* **DIRECTIONS FOR THIS TASK**:
Quote the entries below from the line with "ATOM 93 C CA" through the line with "ATOM 100 N N", both ends included, and only those lines.

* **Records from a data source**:
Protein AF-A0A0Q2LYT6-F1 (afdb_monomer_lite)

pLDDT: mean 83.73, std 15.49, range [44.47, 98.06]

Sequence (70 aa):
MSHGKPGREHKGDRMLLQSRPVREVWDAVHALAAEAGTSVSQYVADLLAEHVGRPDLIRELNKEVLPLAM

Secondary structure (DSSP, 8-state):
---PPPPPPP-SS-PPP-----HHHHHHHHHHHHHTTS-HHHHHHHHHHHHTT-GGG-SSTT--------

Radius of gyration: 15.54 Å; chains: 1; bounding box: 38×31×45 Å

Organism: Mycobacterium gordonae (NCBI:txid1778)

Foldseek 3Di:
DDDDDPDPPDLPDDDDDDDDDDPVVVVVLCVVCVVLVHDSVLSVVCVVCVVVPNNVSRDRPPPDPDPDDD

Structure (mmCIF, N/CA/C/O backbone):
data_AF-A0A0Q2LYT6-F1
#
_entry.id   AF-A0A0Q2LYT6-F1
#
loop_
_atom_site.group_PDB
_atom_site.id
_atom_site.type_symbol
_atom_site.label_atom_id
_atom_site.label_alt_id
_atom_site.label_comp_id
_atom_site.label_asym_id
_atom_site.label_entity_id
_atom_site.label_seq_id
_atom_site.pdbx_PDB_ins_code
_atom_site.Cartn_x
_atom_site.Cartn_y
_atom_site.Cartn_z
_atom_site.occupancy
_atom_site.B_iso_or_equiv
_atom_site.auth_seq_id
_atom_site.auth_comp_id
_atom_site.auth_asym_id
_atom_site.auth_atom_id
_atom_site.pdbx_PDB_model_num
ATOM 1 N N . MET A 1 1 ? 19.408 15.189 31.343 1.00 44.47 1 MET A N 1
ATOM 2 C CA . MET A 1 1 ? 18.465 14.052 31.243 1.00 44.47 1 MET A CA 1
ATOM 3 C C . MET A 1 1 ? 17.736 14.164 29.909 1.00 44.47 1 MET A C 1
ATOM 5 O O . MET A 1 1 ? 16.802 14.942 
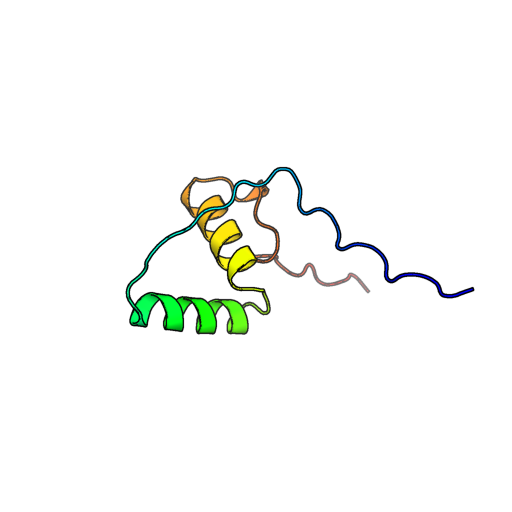29.783 1.00 44.47 1 MET A O 1
ATOM 9 N N . SER A 1 2 ? 18.275 13.506 28.878 1.00 51.25 2 SER A N 1
ATOM 10 C CA . SER A 1 2 ? 17.731 13.539 27.515 1.00 51.25 2 SER A CA 1
ATOM 11 C C . SER A 1 2 ? 16.586 12.533 27.421 1.00 51.25 2 SER A C 1
ATOM 13 O O . SER A 1 2 ? 16.803 11.346 27.658 1.00 51.25 2 SER A O 1
ATOM 15 N N . HIS A 1 3 ? 15.373 13.002 27.134 1.00 54.50 3 HIS A N 1
ATOM 16 C CA . HIS A 1 3 ? 14.231 12.133 26.866 1.00 54.50 3 HIS A CA 1
ATOM 17 C C . HIS A 1 3 ? 14.435 11.514 25.479 1.00 54.50 3 HIS A C 1
ATOM 19 O O . HIS A 1 3 ? 14.328 12.200 24.462 1.00 54.50 3 HIS A O 1
ATOM 25 N N . GLY A 1 4 ? 14.794 10.228 25.443 1.00 54.53 4 GLY A N 1
ATOM 26 C CA . GLY A 1 4 ? 14.865 9.458 24.204 1.00 54.53 4 GLY A CA 1
ATOM 27 C C . GLY A 1 4 ? 13.528 9.531 23.468 1.00 54.53 4 GLY A C 1
ATOM 28 O O . GLY A 1 4 ? 12.472 9.439 24.092 1.00 54.53 4 GLY A O 1
ATOM 29 N N . LYS A 1 5 ? 13.574 9.746 22.148 1.00 59.19 5 LYS A N 1
ATOM 30 C CA . LYS A 1 5 ? 12.373 9.804 21.305 1.00 59.19 5 LYS A CA 1
ATOM 31 C C . LYS A 1 5 ? 11.510 8.557 21.562 1.00 59.19 5 LYS A C 1
ATOM 33 O O . LYS A 1 5 ? 12.079 7.463 21.579 1.00 59.19 5 LYS A O 1
ATOM 38 N N . PRO A 1 6 ? 10.183 8.693 21.749 1.00 62.56 6 PRO A N 1
ATOM 39 C CA . PRO A 1 6 ? 9.314 7.538 21.932 1.00 62.56 6 PRO A CA 1
ATOM 40 C C . PRO A 1 6 ? 9.502 6.570 20.758 1.00 62.56 6 PRO A C 1
ATOM 42 O O . PRO A 1 6 ? 9.596 6.991 19.601 1.00 62.56 6 PRO A O 1
ATOM 45 N N . GLY A 1 7 ? 9.638 5.279 21.070 1.00 64.81 7 GLY A N 1
ATOM 46 C CA . GLY A 1 7 ? 9.756 4.234 20.058 1.00 64.81 7 GLY A CA 1
ATOM 47 C C . GLY A 1 7 ? 8.555 4.282 19.113 1.00 64.81 7 GLY A C 1
ATOM 48 O O . GLY A 1 7 ? 7.445 4.591 19.540 1.00 64.81 7 GLY A O 1
ATOM 49 N N . ARG A 1 8 ? 8.774 4.012 17.820 1.00 69.81 8 ARG A N 1
ATOM 50 C CA . ARG A 1 8 ? 7.676 3.938 16.843 1.00 69.81 8 ARG A CA 1
ATOM 51 C C . ARG A 1 8 ? 6.622 2.945 17.329 1.00 69.81 8 ARG A C 1
ATOM 53 O O . ARG A 1 8 ? 6.971 1.832 17.715 1.00 69.81 8 ARG A O 1
ATOM 60 N N . GLU A 1 9 ? 5.354 3.344 17.268 1.00 70.56 9 GLU A N 1
ATOM 61 C CA . GLU A 1 9 ? 4.228 2.488 17.633 1.00 70.56 9 GLU A CA 1
ATOM 62 C C . GLU A 1 9 ? 4.289 1.160 16.870 1.00 70.56 9 GLU A C 1
ATOM 64 O O . GLU A 1 9 ? 4.401 1.122 15.638 1.00 70.56 9 GLU A O 1
ATOM 69 N N . HIS A 1 10 ? 4.237 0.056 17.614 1.00 71.31 10 HIS A N 1
ATOM 70 C CA . HIS A 1 10 ? 4.261 -1.279 17.040 1.00 71.31 10 HIS A CA 1
ATOM 71 C C . HIS A 1 10 ? 2.965 -1.511 16.258 1.00 71.31 10 HIS A C 1
ATOM 73 O O . HIS A 1 10 ? 1.870 -1.528 16.820 1.00 71.31 10 HIS A O 1
ATOM 79 N N . LYS A 1 11 ? 3.067 -1.696 14.938 1.00 73.81 11 LYS A N 1
ATOM 80 C CA . LYS A 1 11 ? 1.900 -1.795 14.050 1.00 73.81 11 LYS A CA 1
ATOM 81 C C . LYS A 1 11 ? 1.218 -3.186 14.051 1.00 73.81 11 LYS A C 1
ATOM 83 O O . LYS A 1 11 ? 0.539 -3.531 13.081 1.00 73.81 11 LYS A O 1
ATOM 88 N N . GLY A 1 12 ? 1.351 -3.940 15.142 1.00 81.56 12 GLY A N 1
ATOM 89 C CA . GLY A 1 12 ? 0.835 -5.304 15.304 1.00 81.56 12 GLY A CA 1
ATOM 90 C C . GLY A 1 12 ? 1.781 -6.381 14.768 1.00 81.56 12 GLY A C 1
ATOM 91 O O . GLY A 1 12 ? 2.863 -6.067 14.275 1.00 81.56 12 GLY A O 1
ATOM 92 N N . ASP A 1 13 ? 1.365 -7.641 14.884 1.00 85.06 13 ASP A N 1
ATOM 93 C CA . ASP A 1 13 ? 2.102 -8.793 14.357 1.00 85.06 13 ASP A CA 1
ATOM 94 C C . ASP A 1 13 ? 2.117 -8.742 12.820 1.00 85.06 13 ASP A C 1
ATOM 96 O O . ASP A 1 13 ? 1.066 -8.764 12.176 1.00 85.06 13 ASP A O 1
ATOM 100 N N . ARG A 1 14 ? 3.300 -8.552 12.226 1.00 83.62 14 ARG A N 1
ATOM 101 C CA . ARG A 1 14 ? 3.471 -8.335 10.782 1.00 83.62 14 ARG A CA 1
ATOM 102 C C . ARG A 1 14 ? 4.633 -9.153 10.249 1.00 83.62 14 ARG A C 1
ATOM 104 O O . ARG A 1 14 ? 5.726 -9.130 10.807 1.00 83.62 14 ARG A O 1
ATOM 111 N N . MET A 1 15 ? 4.414 -9.775 9.097 1.00 88.69 15 MET A N 1
ATOM 112 C CA . MET A 1 15 ? 5.460 -10.446 8.332 1.00 88.69 15 MET A CA 1
ATOM 113 C C . MET A 1 15 ? 6.050 -9.503 7.282 1.00 88.69 15 MET A C 1
ATOM 115 O O . MET A 1 15 ? 5.339 -8.689 6.689 1.00 88.69 15 MET A O 1
ATOM 119 N N . LEU A 1 16 ? 7.355 -9.624 7.027 1.00 89.06 16 LEU A N 1
ATOM 120 C CA . LEU A 1 16 ? 7.992 -8.939 5.906 1.00 89.06 16 LEU A CA 1
ATOM 121 C C . LEU A 1 16 ? 7.585 -9.622 4.597 1.00 89.06 16 LEU A C 1
ATOM 123 O O . LEU A 1 16 ? 7.901 -10.790 4.380 1.00 89.06 16 LEU A O 1
ATOM 127 N N . LEU A 1 17 ? 6.947 -8.867 3.706 1.00 88.25 17 LEU A N 1
ATOM 128 C CA . LEU A 1 17 ? 6.696 -9.275 2.329 1.00 88.25 17 LEU A CA 1
ATOM 129 C C . LEU A 1 17 ? 7.673 -8.539 1.408 1.00 88.25 17 LEU A C 1
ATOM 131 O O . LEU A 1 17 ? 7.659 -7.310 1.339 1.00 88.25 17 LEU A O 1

* **TASK ANSWER**:
ATOM 93 C CA . ASP A 1 13 ? 2.102 -8.793 14.357 1.00 85.06 13 ASP A CA 1
ATOM 94 C C . ASP A 1 13 ? 2.117 -8.742 12.820 1.00 85.06 13 ASP A C 1
ATOM 96 O O . ASP A 1 13 ? 1.066 -8.764 12.176 1.00 85.06 13 ASP A O 1
ATOM 100 N N . ARG A 1 14 ? 3.300 -8.552 12.226 1.00 83.62 14 ARG A N 1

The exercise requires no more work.